An Information Theoretic Perspective on Conformal Prediction
Alvaro H. C. Correia, Fabio Valerio Massoli, Christos Louizos, Arash Behboodi
TL;DR
This work links conformal prediction (CP) to information theory by bounding the intrinsic uncertainty $H(Y|X)$ via three approaches: a data-processing–based DPI bound and two Fano-type bounds (simple and model-based). These bounds are turned into differentiable training objectives, enabling end-to-end learning of classifiers from scratch and guiding CP efficiency toward narrower prediction sets; they also provide a principled way to incorporate side information. Empirical results in centralized and federated settings show that the proposed bounds yield smaller average prediction sets than competing methods, and that side information consistently improves efficiency. The approach unifies uncertainty quantification with information-theoretic tools, offering robust training signals and practical gains for CP-based uncertainty estimation in diverse tasks and distributed settings.
Abstract
Conformal Prediction (CP) is a distribution-free uncertainty estimation framework that constructs prediction sets guaranteed to contain the true answer with a user-specified probability.
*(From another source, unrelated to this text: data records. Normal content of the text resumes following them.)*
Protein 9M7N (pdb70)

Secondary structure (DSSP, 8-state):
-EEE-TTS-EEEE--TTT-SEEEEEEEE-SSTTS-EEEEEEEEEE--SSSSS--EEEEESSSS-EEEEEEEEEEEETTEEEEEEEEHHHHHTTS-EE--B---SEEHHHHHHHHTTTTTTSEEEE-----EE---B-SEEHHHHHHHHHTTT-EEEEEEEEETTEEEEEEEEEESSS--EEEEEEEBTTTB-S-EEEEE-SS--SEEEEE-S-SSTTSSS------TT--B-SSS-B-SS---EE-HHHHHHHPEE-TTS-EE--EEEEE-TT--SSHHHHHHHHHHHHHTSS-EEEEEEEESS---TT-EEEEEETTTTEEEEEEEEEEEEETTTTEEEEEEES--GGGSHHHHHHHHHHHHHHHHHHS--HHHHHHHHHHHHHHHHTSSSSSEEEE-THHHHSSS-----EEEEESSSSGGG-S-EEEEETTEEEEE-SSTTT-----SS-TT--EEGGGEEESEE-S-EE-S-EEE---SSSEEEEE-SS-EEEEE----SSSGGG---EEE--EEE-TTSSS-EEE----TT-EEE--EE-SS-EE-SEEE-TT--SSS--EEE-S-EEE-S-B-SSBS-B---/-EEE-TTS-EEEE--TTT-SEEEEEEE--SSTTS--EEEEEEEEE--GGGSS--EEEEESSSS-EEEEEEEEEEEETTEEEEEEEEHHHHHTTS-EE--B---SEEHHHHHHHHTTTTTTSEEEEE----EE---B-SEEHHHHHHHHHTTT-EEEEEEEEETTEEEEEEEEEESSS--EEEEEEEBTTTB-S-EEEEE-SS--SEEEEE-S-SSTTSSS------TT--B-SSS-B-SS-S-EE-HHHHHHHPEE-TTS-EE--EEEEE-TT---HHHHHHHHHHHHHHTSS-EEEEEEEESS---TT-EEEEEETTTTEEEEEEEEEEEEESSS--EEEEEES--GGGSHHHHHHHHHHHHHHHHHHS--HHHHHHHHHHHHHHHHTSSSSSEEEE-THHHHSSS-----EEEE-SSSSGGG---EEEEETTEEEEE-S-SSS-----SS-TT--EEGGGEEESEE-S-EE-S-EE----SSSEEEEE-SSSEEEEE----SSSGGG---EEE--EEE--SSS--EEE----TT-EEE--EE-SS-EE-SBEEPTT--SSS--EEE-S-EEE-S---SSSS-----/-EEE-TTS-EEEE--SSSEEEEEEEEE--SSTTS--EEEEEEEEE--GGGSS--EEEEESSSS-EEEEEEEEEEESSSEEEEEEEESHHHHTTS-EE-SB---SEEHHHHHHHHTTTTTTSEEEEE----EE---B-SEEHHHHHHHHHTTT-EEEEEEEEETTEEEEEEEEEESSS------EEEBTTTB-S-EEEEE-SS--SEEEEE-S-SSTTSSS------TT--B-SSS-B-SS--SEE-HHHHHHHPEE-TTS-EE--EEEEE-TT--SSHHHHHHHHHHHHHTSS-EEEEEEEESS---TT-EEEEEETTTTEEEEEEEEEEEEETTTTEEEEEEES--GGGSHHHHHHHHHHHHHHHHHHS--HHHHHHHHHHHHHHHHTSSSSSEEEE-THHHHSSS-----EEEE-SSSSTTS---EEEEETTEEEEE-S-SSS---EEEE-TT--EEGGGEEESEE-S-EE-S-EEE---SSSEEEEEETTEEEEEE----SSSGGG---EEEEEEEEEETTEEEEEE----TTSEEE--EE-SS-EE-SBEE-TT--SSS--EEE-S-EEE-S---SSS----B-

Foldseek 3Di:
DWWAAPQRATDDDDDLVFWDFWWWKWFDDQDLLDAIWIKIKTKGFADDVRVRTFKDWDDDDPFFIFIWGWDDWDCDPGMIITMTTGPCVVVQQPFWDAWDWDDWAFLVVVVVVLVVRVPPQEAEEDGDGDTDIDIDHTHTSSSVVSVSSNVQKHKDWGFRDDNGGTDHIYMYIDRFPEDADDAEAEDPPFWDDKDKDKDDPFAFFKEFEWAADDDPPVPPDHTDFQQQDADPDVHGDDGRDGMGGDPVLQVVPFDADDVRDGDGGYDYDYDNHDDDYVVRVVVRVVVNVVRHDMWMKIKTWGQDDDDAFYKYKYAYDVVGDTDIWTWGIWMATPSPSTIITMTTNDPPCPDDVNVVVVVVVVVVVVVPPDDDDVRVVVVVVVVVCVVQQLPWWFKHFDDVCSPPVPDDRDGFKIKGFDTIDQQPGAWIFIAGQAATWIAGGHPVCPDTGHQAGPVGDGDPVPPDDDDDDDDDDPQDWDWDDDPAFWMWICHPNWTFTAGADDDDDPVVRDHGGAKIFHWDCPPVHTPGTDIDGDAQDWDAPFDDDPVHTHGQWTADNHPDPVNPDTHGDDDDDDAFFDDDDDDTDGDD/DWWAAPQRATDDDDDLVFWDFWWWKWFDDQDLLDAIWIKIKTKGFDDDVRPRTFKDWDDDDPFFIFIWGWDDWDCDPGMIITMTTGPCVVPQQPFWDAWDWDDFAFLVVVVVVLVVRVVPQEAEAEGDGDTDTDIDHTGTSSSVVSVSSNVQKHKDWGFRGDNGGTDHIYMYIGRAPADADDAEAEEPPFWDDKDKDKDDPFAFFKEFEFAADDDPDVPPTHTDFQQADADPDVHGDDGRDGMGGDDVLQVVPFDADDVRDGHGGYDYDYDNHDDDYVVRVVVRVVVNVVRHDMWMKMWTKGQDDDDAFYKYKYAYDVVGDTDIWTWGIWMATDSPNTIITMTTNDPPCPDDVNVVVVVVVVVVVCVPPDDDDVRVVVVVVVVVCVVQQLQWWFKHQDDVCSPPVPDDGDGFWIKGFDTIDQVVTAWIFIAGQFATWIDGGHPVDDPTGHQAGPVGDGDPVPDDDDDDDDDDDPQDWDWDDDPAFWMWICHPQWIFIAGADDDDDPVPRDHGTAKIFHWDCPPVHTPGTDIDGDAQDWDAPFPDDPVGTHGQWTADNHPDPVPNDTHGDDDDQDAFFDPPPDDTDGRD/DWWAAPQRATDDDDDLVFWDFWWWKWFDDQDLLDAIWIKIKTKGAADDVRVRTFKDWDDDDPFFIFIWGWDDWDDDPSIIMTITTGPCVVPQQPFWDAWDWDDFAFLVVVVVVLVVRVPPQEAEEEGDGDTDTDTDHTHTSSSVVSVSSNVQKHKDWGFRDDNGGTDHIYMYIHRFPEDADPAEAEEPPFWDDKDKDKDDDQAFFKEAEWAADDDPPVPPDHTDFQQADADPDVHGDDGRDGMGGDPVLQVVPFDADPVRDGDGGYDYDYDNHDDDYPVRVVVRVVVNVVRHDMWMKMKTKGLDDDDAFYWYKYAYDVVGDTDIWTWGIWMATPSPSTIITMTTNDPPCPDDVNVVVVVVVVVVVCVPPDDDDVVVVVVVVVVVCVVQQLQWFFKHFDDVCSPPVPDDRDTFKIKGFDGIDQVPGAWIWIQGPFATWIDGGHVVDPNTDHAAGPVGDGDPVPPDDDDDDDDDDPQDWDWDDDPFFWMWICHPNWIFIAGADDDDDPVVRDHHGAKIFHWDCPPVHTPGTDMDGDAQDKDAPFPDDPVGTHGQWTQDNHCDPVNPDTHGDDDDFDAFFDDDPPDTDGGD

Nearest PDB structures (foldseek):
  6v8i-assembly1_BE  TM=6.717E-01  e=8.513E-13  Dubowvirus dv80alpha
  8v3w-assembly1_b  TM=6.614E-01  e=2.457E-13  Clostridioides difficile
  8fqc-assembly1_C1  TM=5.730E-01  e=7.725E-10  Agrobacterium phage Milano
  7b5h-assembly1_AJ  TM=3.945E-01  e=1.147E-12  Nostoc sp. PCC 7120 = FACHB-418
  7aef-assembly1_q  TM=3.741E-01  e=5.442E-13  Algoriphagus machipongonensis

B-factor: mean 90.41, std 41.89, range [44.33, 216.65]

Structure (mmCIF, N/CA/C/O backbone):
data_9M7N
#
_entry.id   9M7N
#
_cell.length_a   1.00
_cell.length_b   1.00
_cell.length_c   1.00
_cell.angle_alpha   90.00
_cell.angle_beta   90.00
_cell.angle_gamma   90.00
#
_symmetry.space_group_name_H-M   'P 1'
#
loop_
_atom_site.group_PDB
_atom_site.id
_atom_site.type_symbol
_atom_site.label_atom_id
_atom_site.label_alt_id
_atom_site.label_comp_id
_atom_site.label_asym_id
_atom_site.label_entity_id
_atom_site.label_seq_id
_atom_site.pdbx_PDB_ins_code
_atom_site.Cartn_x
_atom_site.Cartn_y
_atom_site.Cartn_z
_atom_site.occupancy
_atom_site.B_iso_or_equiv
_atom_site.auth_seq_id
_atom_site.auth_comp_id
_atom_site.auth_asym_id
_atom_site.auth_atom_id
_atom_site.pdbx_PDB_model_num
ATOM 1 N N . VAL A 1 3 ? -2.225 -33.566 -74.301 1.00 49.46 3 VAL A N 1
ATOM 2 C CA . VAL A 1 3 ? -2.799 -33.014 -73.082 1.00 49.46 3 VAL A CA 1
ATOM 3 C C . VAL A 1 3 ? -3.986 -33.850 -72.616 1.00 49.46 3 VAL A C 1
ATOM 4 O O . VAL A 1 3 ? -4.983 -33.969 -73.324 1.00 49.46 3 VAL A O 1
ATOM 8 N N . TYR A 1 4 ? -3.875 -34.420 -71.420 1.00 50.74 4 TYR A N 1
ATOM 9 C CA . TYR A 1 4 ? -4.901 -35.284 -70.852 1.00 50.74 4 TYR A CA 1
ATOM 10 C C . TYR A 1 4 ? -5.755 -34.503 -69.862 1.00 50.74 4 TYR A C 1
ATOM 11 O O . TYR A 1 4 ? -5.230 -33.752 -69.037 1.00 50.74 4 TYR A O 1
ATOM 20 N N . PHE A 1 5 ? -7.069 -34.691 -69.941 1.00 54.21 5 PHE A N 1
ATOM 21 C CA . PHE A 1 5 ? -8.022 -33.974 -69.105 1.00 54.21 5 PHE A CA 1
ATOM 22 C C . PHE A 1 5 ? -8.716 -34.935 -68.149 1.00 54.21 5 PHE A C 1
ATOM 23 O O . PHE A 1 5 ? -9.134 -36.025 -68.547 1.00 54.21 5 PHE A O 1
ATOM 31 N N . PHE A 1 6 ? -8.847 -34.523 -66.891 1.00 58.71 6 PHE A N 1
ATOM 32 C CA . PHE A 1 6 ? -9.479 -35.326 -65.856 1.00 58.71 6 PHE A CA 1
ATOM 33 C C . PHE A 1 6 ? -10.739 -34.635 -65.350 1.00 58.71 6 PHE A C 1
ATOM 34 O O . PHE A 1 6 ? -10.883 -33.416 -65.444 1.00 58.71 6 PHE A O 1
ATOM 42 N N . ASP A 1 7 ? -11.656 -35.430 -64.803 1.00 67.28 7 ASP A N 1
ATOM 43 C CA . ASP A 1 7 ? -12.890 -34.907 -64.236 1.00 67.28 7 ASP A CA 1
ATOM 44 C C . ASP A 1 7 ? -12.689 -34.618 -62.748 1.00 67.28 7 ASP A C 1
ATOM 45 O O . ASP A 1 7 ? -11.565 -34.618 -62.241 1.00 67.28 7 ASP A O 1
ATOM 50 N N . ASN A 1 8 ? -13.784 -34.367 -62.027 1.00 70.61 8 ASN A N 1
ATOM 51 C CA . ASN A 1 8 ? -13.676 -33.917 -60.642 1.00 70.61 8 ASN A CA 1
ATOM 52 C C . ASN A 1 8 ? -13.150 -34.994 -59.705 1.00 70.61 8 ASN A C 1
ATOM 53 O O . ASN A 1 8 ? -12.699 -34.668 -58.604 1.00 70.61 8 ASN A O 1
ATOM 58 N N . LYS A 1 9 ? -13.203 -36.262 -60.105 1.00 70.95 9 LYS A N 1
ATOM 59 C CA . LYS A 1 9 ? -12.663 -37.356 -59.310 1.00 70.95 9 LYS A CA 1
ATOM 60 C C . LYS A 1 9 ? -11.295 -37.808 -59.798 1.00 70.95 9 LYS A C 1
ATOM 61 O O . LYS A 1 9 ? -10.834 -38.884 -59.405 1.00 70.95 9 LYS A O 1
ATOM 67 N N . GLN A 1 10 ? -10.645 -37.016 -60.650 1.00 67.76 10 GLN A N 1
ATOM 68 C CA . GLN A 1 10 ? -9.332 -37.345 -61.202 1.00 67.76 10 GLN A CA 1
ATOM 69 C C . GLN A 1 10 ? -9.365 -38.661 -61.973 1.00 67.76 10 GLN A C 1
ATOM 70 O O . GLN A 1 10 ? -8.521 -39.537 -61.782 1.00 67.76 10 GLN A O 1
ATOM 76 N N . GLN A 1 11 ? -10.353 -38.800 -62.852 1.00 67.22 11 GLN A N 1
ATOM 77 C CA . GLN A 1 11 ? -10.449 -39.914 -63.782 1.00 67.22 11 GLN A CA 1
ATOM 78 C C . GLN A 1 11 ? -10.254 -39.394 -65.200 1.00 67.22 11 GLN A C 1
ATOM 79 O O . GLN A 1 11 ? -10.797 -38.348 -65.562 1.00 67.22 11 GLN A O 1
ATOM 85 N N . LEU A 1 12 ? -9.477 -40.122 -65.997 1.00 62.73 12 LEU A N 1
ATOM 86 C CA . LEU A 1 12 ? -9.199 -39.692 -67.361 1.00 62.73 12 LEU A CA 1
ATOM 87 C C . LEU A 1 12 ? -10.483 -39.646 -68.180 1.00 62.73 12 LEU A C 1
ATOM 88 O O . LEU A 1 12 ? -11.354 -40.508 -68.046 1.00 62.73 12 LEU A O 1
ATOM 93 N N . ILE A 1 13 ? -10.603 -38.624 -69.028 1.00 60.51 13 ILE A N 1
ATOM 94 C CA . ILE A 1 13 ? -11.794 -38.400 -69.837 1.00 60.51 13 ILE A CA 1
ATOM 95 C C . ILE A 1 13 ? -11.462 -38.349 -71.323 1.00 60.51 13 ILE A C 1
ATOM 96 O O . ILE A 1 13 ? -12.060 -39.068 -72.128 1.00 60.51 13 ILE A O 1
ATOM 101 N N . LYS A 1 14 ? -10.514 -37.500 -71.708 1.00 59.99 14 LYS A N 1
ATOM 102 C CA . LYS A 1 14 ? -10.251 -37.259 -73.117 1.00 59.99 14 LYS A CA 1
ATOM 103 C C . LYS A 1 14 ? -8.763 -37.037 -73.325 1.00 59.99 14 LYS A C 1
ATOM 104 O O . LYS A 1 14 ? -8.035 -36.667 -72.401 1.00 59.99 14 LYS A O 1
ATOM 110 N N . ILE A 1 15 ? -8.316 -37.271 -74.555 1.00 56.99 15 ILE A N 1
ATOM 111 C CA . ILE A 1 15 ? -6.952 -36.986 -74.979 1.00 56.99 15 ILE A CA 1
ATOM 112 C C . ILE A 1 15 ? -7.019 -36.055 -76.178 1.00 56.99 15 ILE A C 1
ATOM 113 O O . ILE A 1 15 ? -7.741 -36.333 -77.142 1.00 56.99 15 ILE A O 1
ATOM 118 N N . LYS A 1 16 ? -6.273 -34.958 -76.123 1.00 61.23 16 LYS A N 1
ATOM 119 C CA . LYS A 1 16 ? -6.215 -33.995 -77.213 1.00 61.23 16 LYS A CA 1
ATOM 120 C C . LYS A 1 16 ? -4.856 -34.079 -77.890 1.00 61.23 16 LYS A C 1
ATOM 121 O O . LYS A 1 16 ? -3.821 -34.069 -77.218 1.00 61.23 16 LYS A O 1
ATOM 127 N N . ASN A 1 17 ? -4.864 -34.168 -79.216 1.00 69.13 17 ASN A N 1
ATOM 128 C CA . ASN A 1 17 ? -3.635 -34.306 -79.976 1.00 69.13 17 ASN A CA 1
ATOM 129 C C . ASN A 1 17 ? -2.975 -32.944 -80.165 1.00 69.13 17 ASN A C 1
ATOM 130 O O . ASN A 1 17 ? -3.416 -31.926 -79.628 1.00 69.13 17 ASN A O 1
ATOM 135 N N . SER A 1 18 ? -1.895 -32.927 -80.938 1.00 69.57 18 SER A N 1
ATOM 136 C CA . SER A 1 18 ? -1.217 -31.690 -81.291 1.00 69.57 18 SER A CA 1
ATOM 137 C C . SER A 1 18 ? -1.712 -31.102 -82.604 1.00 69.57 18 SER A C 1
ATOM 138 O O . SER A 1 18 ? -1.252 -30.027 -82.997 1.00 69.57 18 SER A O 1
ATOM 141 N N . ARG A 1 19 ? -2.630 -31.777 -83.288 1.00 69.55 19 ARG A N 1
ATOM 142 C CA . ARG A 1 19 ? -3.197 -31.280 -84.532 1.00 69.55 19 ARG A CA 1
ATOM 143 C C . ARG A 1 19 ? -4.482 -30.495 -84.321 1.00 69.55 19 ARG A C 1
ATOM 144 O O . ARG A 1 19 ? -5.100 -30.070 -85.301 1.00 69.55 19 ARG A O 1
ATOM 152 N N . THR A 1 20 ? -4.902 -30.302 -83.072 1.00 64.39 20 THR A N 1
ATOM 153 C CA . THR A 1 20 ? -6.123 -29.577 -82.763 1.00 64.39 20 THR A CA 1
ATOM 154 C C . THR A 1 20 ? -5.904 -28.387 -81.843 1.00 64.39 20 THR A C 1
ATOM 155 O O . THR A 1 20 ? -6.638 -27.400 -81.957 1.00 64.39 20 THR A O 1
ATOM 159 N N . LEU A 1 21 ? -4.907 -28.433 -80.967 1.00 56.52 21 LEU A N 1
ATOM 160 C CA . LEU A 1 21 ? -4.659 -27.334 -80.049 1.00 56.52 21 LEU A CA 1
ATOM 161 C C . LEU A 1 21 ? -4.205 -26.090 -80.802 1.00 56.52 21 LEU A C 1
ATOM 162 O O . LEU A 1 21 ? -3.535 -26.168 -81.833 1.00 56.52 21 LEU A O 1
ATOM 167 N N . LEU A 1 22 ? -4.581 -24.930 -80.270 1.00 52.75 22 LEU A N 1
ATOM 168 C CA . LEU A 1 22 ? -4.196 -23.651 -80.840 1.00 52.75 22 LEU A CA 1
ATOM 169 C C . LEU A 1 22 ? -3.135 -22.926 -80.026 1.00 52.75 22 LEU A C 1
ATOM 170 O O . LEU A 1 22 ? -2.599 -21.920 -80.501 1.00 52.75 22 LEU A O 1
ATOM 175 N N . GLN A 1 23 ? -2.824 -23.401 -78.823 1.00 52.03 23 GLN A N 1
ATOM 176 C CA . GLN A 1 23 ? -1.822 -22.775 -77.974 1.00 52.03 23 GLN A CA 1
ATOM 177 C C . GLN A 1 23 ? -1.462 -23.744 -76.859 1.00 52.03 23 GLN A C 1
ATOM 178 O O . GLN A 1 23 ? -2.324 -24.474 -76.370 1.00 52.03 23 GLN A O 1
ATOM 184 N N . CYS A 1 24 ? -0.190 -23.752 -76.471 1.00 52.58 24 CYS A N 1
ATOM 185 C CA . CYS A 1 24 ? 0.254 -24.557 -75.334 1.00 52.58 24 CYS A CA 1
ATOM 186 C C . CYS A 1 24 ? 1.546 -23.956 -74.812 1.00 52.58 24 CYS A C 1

Intuitively, the size of the prediction set encodes a general notion of uncertainty, with larger sets associated with higher degrees of uncertainty. In this work, we leverage information theory to connect conformal prediction to other notions of uncertainty. More precisely, we prove three different ways to upper bound the intrinsic uncertainty, as described by the conditional entropy of the target variable given the inputs, by combining CP with information theoretical inequalities. Moreover, we demonstrate two direct and useful applications of such connection between conformal prediction and information theory: (i) more principled and effective conformal training objectives that generalize previous approaches and enable end-to-end training of machine learning models from scratch, and (ii) a natural mechanism to incorporate side information into conformal prediction. We empirically validate both applications in centralized and federated learning settings, showing our theoretical results translate to lower inefficiency (average prediction set size) for popular CP methods.